La vie de cet enthousiaste a déjà été contée avec esprit, avec trop d'esprit même, par un des plus érudits critiques de la Révolution[1]. M. Avenel a voulu mettre en scène Cloots et ses contemporains : tout son livre, outrant le lyrisme de Michelet, est une restitution politique des figures et des paroles, des attitudes et des propos, dans la rue, dans le club, dans l'Assemblée. Rien n'est admirable d'abord et rien n'est inquiétant ensuite comme ce mélange du possible et du réel, des citations littérales et des propos supposés, où la fantaisie devient à la longue une hallucination, un cauchemar. Et pourtant la science et la bonne foi de l'écrivain sont également solides : ses analyses des pamphlets et des discours de Cloots, exactes et complètes, donnent une idée juste, quoiqu'un peu embellie, de ce Prussien qui fut plus Français que les Parisiens, plus chauvin que les batailleurs de la Gironde.

Né à Clèves, riche, baron, il parla et pensa en français, avant de balbutier cette langue allemande qu'il dédaigna. Son idole fut Voltaire, qu'il connut à Paris en 1777, et dont il adopta avec enthousiasme le rationalisme militant. A vrai dire, il ne quitta Paris, de 1777 à 1789, que pour des voyages, et il s'était fait un nom dans les salons philosophiques, par sa verve sceptique, sa candeur allemande, ses belles manières et surtout par son livre voltairien, Certitude des preuves du Mahométisme (1780), où il réfutait l'apologie du christianisme de l'abbé Bergier. Plutôt pamphlétaire qu'orateur, il joua dans la Révolution un rôle bruyant, contesté, mais sincère et honorable, mettant sa fortune au service des idées nouvelles, s'intitulant tour à tour gallophile et orateur du genre humain[2] . Il professa d'abord, en philosophie, le déisme ; puis, avec Hébert, ce naturalisme dont la cérémonie païenne du 10 août 1793 et la fête de la Raison furent les plus éclatantes manifestations.
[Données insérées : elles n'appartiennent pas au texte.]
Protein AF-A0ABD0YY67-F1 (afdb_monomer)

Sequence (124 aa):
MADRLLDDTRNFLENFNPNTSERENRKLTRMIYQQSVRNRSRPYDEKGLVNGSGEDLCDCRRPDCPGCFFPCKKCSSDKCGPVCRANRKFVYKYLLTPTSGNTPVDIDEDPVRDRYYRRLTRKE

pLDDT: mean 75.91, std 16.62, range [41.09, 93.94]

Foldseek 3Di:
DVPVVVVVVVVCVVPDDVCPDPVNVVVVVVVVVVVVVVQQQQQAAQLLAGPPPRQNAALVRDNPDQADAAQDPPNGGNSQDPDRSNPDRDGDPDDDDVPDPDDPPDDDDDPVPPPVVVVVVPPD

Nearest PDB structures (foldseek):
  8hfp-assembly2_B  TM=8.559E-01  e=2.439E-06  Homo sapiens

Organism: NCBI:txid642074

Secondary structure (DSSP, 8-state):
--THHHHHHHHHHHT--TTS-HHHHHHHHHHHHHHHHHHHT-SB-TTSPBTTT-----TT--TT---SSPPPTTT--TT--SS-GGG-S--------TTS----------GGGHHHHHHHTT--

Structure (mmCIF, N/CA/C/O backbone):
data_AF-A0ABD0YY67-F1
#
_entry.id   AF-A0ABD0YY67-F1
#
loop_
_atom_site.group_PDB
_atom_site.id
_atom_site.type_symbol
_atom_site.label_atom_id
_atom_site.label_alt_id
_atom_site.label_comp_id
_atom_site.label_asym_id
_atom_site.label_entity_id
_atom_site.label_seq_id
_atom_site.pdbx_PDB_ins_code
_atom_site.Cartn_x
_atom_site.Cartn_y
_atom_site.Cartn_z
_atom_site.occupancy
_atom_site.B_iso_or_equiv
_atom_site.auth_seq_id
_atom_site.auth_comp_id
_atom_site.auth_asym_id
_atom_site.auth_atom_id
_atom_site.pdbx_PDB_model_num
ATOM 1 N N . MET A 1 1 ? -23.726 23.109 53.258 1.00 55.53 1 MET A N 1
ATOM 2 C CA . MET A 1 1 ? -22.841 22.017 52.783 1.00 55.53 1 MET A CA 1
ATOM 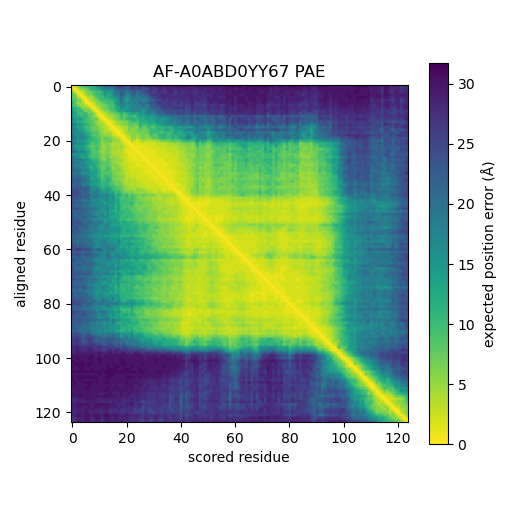3 C C . MET A 1 1 ? -23.597 20.906 52.044 1.00 55.53 1 MET A C 1
ATOM 5 O O . MET A 1 1 ? -22.989 20.293 51.184 1.00 55.53 1 MET A O 1
ATOM 9 N N . ALA A 1 2 ? -24.895 20.679 52.300 1.00 56.19 2 ALA A N 1
ATOM 10 C CA . ALA A 1 2 ? -25.709 19.688 51.575 1.00 56.19 2 ALA A CA 1
ATOM 11 C C . ALA A 1 2 ? -26.154 20.117 50.155 1.00 56.19 2 ALA A C 1
ATOM 13 O O . ALA A 1 2 ? -26.489 19.271 49.336 1.00 56.19 2 ALA A O 1
ATOM 14 N N . ASP A 1 3 ? -26.120 21.417 49.853 1.00 54.97 3 ASP A N 1
ATOM 15 C CA . ASP A 1 3 ? -26.697 21.984 48.622 1.00 54.97 3 ASP A CA 1
ATOM 16 C C . ASP A 1 3 ? -25.826 21.777 47.363 1.00 54.97 3 ASP A C 1
ATOM 18 O O . ASP A 1 3 ? -26.324 21.732 46.246 1.00 54.97 3 ASP A O 1
ATOM 22 N N . ARG A 1 4 ? -24.513 21.554 47.535 1.00 56.78 4 ARG A N 1
ATOM 23 C CA . ARG A 1 4 ? -23.579 21.272 46.424 1.00 56.78 4 ARG A CA 1
ATOM 24 C C . ARG A 1 4 ? -23.693 19.851 45.864 1.00 56.78 4 ARG A C 1
ATOM 26 O O . ARG A 1 4 ? -23.307 19.616 44.731 1.00 56.78 4 ARG A O 1
ATOM 33 N N . LEU A 1 5 ? -24.217 18.909 46.650 1.00 59.19 5 LEU A N 1
ATOM 34 C CA . LEU A 1 5 ? -24.213 17.479 46.315 1.00 59.19 5 LEU A CA 1
ATOM 35 C C . LEU A 1 5 ? -25.365 17.085 45.373 1.00 59.19 5 LEU A C 1
ATOM 37 O O . LEU A 1 5 ? -25.287 16.068 44.693 1.00 59.19 5 LEU A O 1
ATOM 41 N N . LEU A 1 6 ? -26.431 17.893 45.323 1.00 58.69 6 LEU A N 1
ATOM 42 C CA . LEU A 1 6 ? -27.565 17.696 44.413 1.00 58.69 6 LEU A CA 1
ATOM 43 C C . LEU A 1 6 ? -27.295 18.273 43.015 1.00 58.69 6 LEU A C 1
ATOM 45 O O . LEU A 1 6 ? -27.819 17.748 42.033 1.00 58.69 6 LEU A O 1
ATOM 49 N N . ASP A 1 7 ? -26.452 19.301 42.915 1.00 56.66 7 ASP A N 1
ATOM 50 C CA . ASP A 1 7 ? -26.088 19.946 41.647 1.00 56.66 7 ASP A CA 1
ATOM 51 C C . ASP A 1 7 ? -25.214 19.026 40.770 1.00 56.66 7 ASP A C 1
ATOM 53 O O . ASP A 1 7 ? -25.473 18.851 39.578 1.00 56.66 7 ASP A O 1
ATOM 57 N N . ASP A 1 8 ? -24.287 18.291 41.397 1.00 57.66 8 ASP A N 1
ATOM 58 C CA . ASP A 1 8 ? -23.442 17.290 40.727 1.00 57.66 8 ASP A CA 1
ATOM 59 C C . ASP A 1 8 ? -24.256 16.137 40.102 1.00 57.66 8 ASP A C 1
ATOM 61 O O . ASP A 1 8 ? -23.866 15.567 39.082 1.00 57.66 8 ASP A O 1
ATOM 65 N N . THR A 1 9 ? -25.420 15.801 40.674 1.00 61.06 9 THR A N 1
ATOM 66 C CA . THR A 1 9 ? -26.282 14.723 40.149 1.00 61.06 9 THR A CA 1
ATOM 67 C C . THR A 1 9 ? -27.144 15.152 38.963 1.00 61.06 9 THR A C 1
ATOM 69 O O . THR A 1 9 ? -27.436 14.327 38.096 1.00 61.06 9 THR A O 1
ATOM 72 N N . ARG A 1 10 ? -27.528 16.434 38.886 1.00 60.66 10 ARG A N 1
ATOM 73 C CA . ARG A 1 10 ? -28.332 16.975 37.775 1.00 60.66 10 ARG A CA 1
ATOM 74 C C . ARG A 1 10 ? -27.493 17.165 36.512 1.00 60.66 10 ARG A C 1
ATOM 76 O O . ARG A 1 10 ? -27.958 16.871 35.416 1.00 60.66 10 ARG A O 1
ATOM 83 N N . ASN A 1 11 ? -26.226 17.529 36.686 1.00 64.44 11 ASN A 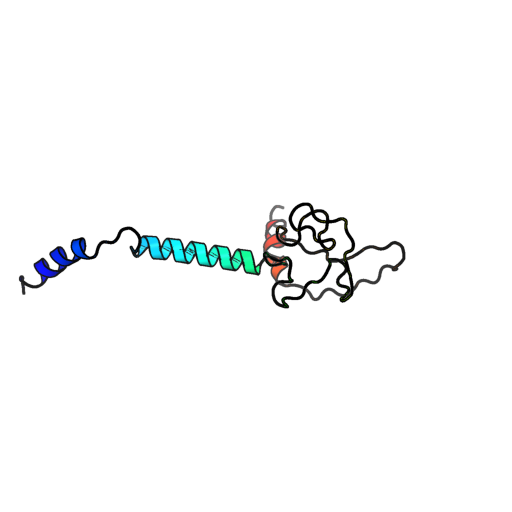N 1
ATOM 84 C CA . ASN A 1 11 ? -25.279 17.768 35.597 1.00 64.44 11 ASN A CA 1
ATOM 85 C C . ASN A 1 11 ? -24.750 16.468 34.937 1.00 64.44 11 ASN A C 1
ATOM 87 O O . ASN A 1 11 ? -24.213 16.488 33.827 1.00 64.44 11 ASN A O 1
ATOM 91 N N . PHE A 1 12 ? -24.919 15.316 35.604 1.00 68.06 12 PHE A N 1
ATOM 92 C CA . PHE A 1 12 ? -24.472 14.004 35.117 1.00 68.06 12 PHE A CA 1
ATOM 93 C C . PHE A 1 12 ? -25.270 13.502 33.903 1.00 68.06 12 PHE A C 1
ATOM 95 O O . PHE A 1 12 ? -24.677 12.927 32.993 1.00 68.06 12 PHE A O 1
ATOM 102 N N . LEU A 1 13 ? -26.593 13.717 33.860 1.00 66.69 13 LEU A N 1
ATOM 103 C CA . LEU A 1 13 ? -27.423 13.292 32.723 1.00 66.69 13 LEU A CA 1
ATOM 104 C C . LEU A 1 13 ? -27.397 14.283 31.552 1.00 66.69 13 LEU A C 1
ATOM 106 O O . LEU A 1 13 ? -27.481 13.844 30.408 1.00 66.69 13 LEU A O 1
ATOM 110 N N . GLU A 1 14 ? -27.257 15.586 31.808 1.00 72.44 14 GLU A N 1
ATOM 111 C CA . GLU A 1 14 ? -27.286 16.611 30.750 1.00 72.44 14 GLU A CA 1
ATOM 112 C C . GLU A 1 14 ? -26.075 16.538 29.808 1.00 72.44 14 GLU A C 1
ATOM 114 O O . GLU A 1 14 ? -26.200 16.821 28.619 1.00 72.44 14 GLU A O 1
ATOM 119 N N . ASN A 1 15 ? -24.921 16.080 30.308 1.00 69.31 15 ASN A N 1
ATOM 120 C CA . ASN A 1 15 ? -23.682 15.963 29.530 1.00 69.31 15 ASN A CA 1
ATOM 121 C C . ASN A 1 15 ? -23.306 14.514 29.167 1.00 69.31 15 ASN A C 1
ATOM 123 O O . ASN A 1 15 ? -22.220 14.265 28.630 1.00 69.31 15 ASN A O 1
ATOM 127 N N . PHE A 1 16 ? -24.171 13.534 29.450 1.00 72.19 16 PHE A N 1
ATOM 128 C CA . PHE A 1 16 ? -23.894 12.137 29.122 1.00 72.19 16 PHE A CA 1
ATOM 129 C C . PHE A 1 16 ? -24.087 11.881 27.625 1.00 72.19 16 PHE A C 1
ATOM 131 O O . PHE A 1 16 ? -25.188 11.612 27.148 1.00 72.19 16 PHE A O 1
ATOM 138 N N . ASN A 1 17 ? -22.990 11.924 26.870 1.00 74.62 17 ASN A N 1
ATOM 139 C CA . ASN A 1 17 ? -22.986 11.545 25.465 1.00 74.62 17 ASN A CA 1
ATOM 140 C C . ASN A 1 17 ? -22.354 10.146 25.296 1.00 74.62 17 ASN A C 1
ATOM 142 O O . ASN A 1 17 ? -21.144 9.978 25.498 1.00 74.62 17 ASN A O 1
ATOM 146 N N . PRO A 1 18 ? -23.141 9.123 24.909 1.00 74.81 18 PRO A N 1
ATOM 147 C CA . PRO A 1 18 ? -22.666 7.744 24.809 1.00 74.81 18 PRO A CA 1
ATOM 148 C C . PRO A 1 18 ? -21.530 7.565 23.791 1.00 74.81 18 PRO A C 1
ATOM 150 O O . PRO A 1 18 ? -20.714 6.660 23.958 1.00 74.81 18 PRO A O 1
ATOM 153 N N . ASN A 1 19 ? -21.419 8.453 22.797 1.00 75.12 19 ASN A N 1
ATOM 154 C CA . ASN A 1 19 ? -20.388 8.399 21.757 1.00 75.12 19 ASN A CA 1
ATOM 155 C C . ASN A 1 19 ? -19.074 9.092 22.152 1.00 75.12 19 ASN A C 1
ATOM 157 O O . ASN A 1 19 ? -18.050 8.853 21.518 1.00 75.12 19 ASN A O 1
ATOM 161 N N . THR A 1 20 ? -19.073 9.929 23.193 1.00 78.88 20 THR A N 1
ATOM 162 C CA . THR A 1 20 ? -17.878 10.664 23.656 1.00 78.88 20 THR A CA 1
ATOM 163 C C . THR A 1 20 ? -17.482 10.300 25.082 1.00 78.88 20 THR A C 1
ATOM 165 O O . THR A 1 20 ? -16.669 10.993 25.697 1.00 78.88 20 THR A O 1
ATOM 168 N N . SER A 1 21 ? -18.049 9.218 25.626 1.00 83.00 21 SER A N 1
ATOM 169 C CA . SER A 1 21 ? -17.698 8.736 26.960 1.00 83.00 21 SER A CA 1
ATOM 170 C C . SER A 1 21 ? -16.197 8.453 27.063 1.00 83.00 21 SER A C 1
ATOM 172 O O . SER A 1 21 ? -15.560 8.032 26.094 1.00 83.00 21 SER A O 1
ATOM 174 N N . GLU A 1 22 ? -15.615 8.600 28.257 1.00 84.31 22 GLU A N 1
ATOM 175 C CA . GLU A 1 22 ? -14.207 8.241 28.478 1.00 84.31 22 GLU A CA 1
ATOM 176 C C . GLU A 1 22 ? -13.891 6.810 28.031 1.00 84.31 22 GLU A C 1
ATOM 178 O O . GLU A 1 22 ? -12.799 6.526 27.537 1.00 84.31 22 GLU A O 1
ATOM 183 N N . ARG A 1 23 ? -14.852 5.893 28.191 1.00 86.31 23 ARG A N 1
ATOM 184 C CA . ARG A 1 23 ? -14.728 4.511 27.731 1.00 86.31 23 ARG A CA 1
ATOM 185 C C . ARG A 1 23 ? -14.593 4.445 26.211 1.00 86.31 23 ARG A C 1
ATOM 187 O O . ARG A 1 23 ? -13.696 3.748 25.736 1.00 86.31 23 ARG A O 1
ATOM 194 N N . GLU A 1 24 ? -15.461 5.128 25.466 1.00 87.88 24 GLU A N 1
ATOM 195 C CA . GLU A 1 24 ? -15.378 5.166 24.001 1.00 87.88 24 GLU A CA 1
ATOM 196 C C . GLU A 1 24 ? -14.094 5.857 23.536 1.00 87.88 24 GLU A C 1
ATOM 198 O O . GLU A 1 24 ? -13.375 5.302 22.706 1.00 87.88 24 GLU A O 1
ATOM 203 N N . ASN A 1 25 ? -13.687 6.955 24.176 1.00 88.81 25 ASN A N 1
ATOM 204 C CA . ASN A 1 25 ? -12.404 7.603 23.890 1.00 88.81 25 ASN A CA 1
ATOM 205 C C . ASN A 1 25 ? -11.212 6.657 24.114 1.00 88.81 25 ASN A C 1
ATOM 207 O O . ASN A 1 25 ? -10.324 6.558 23.268 1.00 88.81 25 ASN A O 1
ATOM 211 N N . ARG A 1 26 ? -11.197 5.879 25.207 1.00 89.44 26 ARG A N 1
ATOM 212 C CA . ARG A 1 26 ? -10.147 4.870 25.457 1.00 89.44 26 ARG A CA 1
ATOM 213 C C . ARG A 1 26 ? -10.133 3.772 24.388 1.00 89.4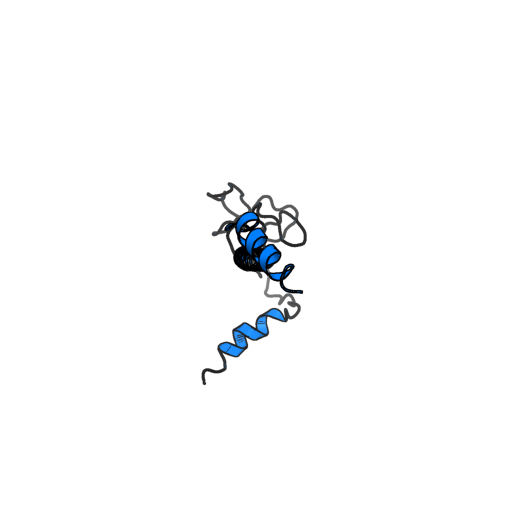4 26 ARG A C 1
ATOM 215 O O . ARG A 1 26 ? -9.052 3.309 24.012 1.00 89.44 26 ARG A O 1
ATOM 222 N N . LYS A 1 27 ? -11.300 3.344 23.890 1.00 92.62 27 LYS A N 1
ATOM 223 C CA . LYS A 1 27 ? -11.392 2.371 22.788 1.00 92.62 27 LYS A CA 1
ATOM 224 C C . LYS A 1 27 ? -10.852 2.959 21.485 1.00 92.62 27 LYS A C 1
ATOM 226 O O . LYS A 1 27 ? -10.003 2.321 20.862 1.00 92.62 27 LYS A O 1
ATOM 231 N N . LEU A 1 28 ? -11.281 4.166 21.114 1.00 90.44 28 LEU A N 1
ATOM 232 C CA . LEU A 1 28 ? -10.843 4.864 19.903 1.00 90.44 28 LEU A CA 1
ATOM 233 C C . LEU A 1 28 ? -9.325 5.070 19.899 1.00 90.44 28 LEU A C 1
ATOM 235 O O . LEU A 1 28 ? -8.652 4.651 18.959 1.00 90.44 28 LEU A O 1
ATOM 239 N N . THR A 1 29 ? -8.759 5.595 20.988 1.00 92.00 29 THR A N 1
ATOM 240 C CA . THR A 1 29 ? -7.307 5.790 21.124 1.00 92.00 29 THR A CA 1
ATOM 241 C C . THR A 1 29 ? -6.539 4.478 20.973 1.00 92.00 29 THR A C 1
ATOM 243 O O . THR A 1 29 ? -5.519 4.426 20.283 1.00 92.00 29 THR A O 1
ATOM 246 N N . ARG A 1 30 ? -7.043 3.381 21.558 1.00 93.19 30 ARG A N 1
ATOM 247 C CA . ARG A 1 30 ? -6.434 2.053 21.396 1.00 93.19 30 ARG A CA 1
ATOM 248 C C . ARG A 1 30 ? -6.474 1.588 19.939 1.00 93.19 30 ARG A C 1
ATOM 250 O O . ARG A 1 30 ? -5.475 1.052 19.462 1.00 93.19 30 ARG A O 1
ATOM 257 N N . MET A 1 31 ? -7.594 1.773 19.240 1.00 92.19 31 MET A N 1
ATOM 258 C CA . MET A 1 31 ? -7.724 1.395 17.828 1.00 92.19 31 MET A CA 1
ATOM 259 C C . MET A 1 31 ? -6.767 2.197 16.941 1.00 92.19 31 MET A C 1
ATOM 261 O O . MET A 1 31 ? -6.029 1.601 16.158 1.00 92.19 31 MET A O 1
ATOM 265 N N . ILE A 1 32 ? -6.705 3.518 17.129 1.00 91.75 32 ILE A N 1
ATOM 266 C CA . ILE A 1 32 ? -5.809 4.414 16.384 1.00 91.75 32 ILE A CA 1
ATOM 267 C C . ILE A 1 32 ? -4.344 4.031 16.618 1.00 91.75 32 ILE A C 1
ATOM 269 O O . ILE A 1 32 ? -3.572 3.919 15.666 1.00 91.75 32 ILE A O 1
ATOM 273 N N . TYR A 1 33 ? -3.955 3.761 17.869 1.00 92.25 33 TYR A N 1
ATOM 274 C CA . TYR A 1 33 ? -2.600 3.310 18.187 1.00 92.25 33 TYR A CA 1
ATOM 275 C C . TYR A 1 33 ? -2.268 1.967 17.520 1.00 92.25 33 TYR A C 1
ATOM 277 O O . TYR A 1 33 ? -1.218 1.815 16.903 1.00 92.25 33 TYR A O 1
ATOM 285 N N . GLN A 1 34 ? -3.169 0.984 17.583 1.00 88.25 34 GLN A N 1
ATOM 286 C CA . GLN A 1 34 ? -2.946 -0.303 16.919 1.00 88.25 34 GLN A CA 1
ATOM 287 C C . GLN A 1 34 ? -2.833 -0.152 15.399 1.00 88.25 34 GLN A C 1
ATOM 289 O O . GLN A 1 34 ? -2.008 -0.822 14.774 1.00 88.25 34 GLN A O 1
ATOM 294 N N . GLN A 1 35 ? -3.639 0.721 14.797 1.00 85.62 35 GLN A N 1
ATOM 295 C CA . GLN A 1 35 ? -3.582 1.000 13.368 1.00 85.62 35 GLN A CA 1
ATOM 296 C C . GLN A 1 35 ? -2.279 1.707 12.980 1.00 85.62 35 GLN A C 1
ATOM 298 O O . GLN A 1 35 ? -1.658 1.322 11.990 1.00 85.62 35 GLN A O 1
ATOM 303 N N . SER A 1 36 ? -1.806 2.664 13.782 1.00 83.56 36 SER A N 1
ATOM 304 C CA . SER A 1 36 ? -0.540 3.359 13.525 1.00 83.56 36 SER A CA 1
ATOM 305 C C . SER A 1 36 ? 0.661 2.415 13.616 1.00 83.56 36 SER A C 1
ATOM 307 O O . SER A 1 36 ? 1.517 2.432 12.733 1.00 83.56 36 SER A O 1
ATOM 309 N N . VAL A 1 37 ? 0.691 1.515 14.606 1.00 83.50 37 VAL A N 1
ATOM 310 C CA . VAL A 1 37 ? 1.729 0.478 14.729 1.00 83.50 37 VAL A CA 1
ATOM 311 C C . VAL A 1 37 ? 1.706 -0.466 13.526 1.00 83.50 37 VAL A C 1
ATOM 313 O O . VAL A 1 37 ? 2.752 -0.758 12.946 1.00 83.50 37 VAL A O 1
ATOM 316 N N . ARG A 1 38 ? 0.517 -0.912 13.099 1.00 79.44 38 ARG A N 1
ATOM 317 C CA . ARG A 1 38 ? 0.368 -1.757 11.902 1.00 79.44 38 ARG A CA 1
ATOM 318 C C . ARG A 1 38 ? 0.862 -1.051 10.644 1.00 79.44 38 ARG A C 1
ATOM 320 O O . ARG A 1 38 ? 1.539 -1.685 9.842 1.00 79.44 38 ARG A O 1
ATOM 327 N N . ASN A 1 39 ? 0.547 0.231 10.480 1.00 78.12 39 ASN A N 1
ATOM 328 C CA . ASN A 1 39 ? 0.967 1.005 9.317 1.00 78.12 39 ASN A CA 1
ATOM 329 C C . ASN A 1 39 ? 2.480 1.229 9.301 1.00 78.12 39 ASN A C 1
ATOM 331 O O . ASN A 1 39 ? 3.091 0.997 8.268 1.00 78.12 39 ASN A O 1
ATOM 335 N N . ARG A 1 40 ? 3.104 1.546 10.443 1.00 77.50 40 ARG A N 1
ATOM 336 C CA . ARG A 1 40 ? 4.571 1.670 10.556 1.00 77.50 40 ARG A CA 1
ATOM 337 C C . ARG A 1 40 ? 5.317 0.369 10.261 1.00 77.50 40 ARG A C 1
ATOM 339 O O . ARG A 1 40 ? 6.439 0.408 9.783 1.00 77.50 40 ARG A O 1
ATOM 346 N N . SER A 1 41 ? 4.697 -0.777 10.537 1.00 83.00 41 SER A N 1
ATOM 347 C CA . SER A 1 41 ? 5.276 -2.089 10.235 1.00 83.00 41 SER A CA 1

En politique, il prêcha le cosmopolitisme, le rayonnement de l'idée parisienne, la république européenne, demandant que sa patrie devint un département français. Les desseins guerriers de la Gironde le rapprochèrent d'abord de Brissot et de Mme Roland : son culte pour Paris, qu'il adorait, l'entraîna dans le mouvement à la fois municipal et cosmopolite dont les hommes de la Commune furent les chefs et qu'interpréta le Père Duchesne.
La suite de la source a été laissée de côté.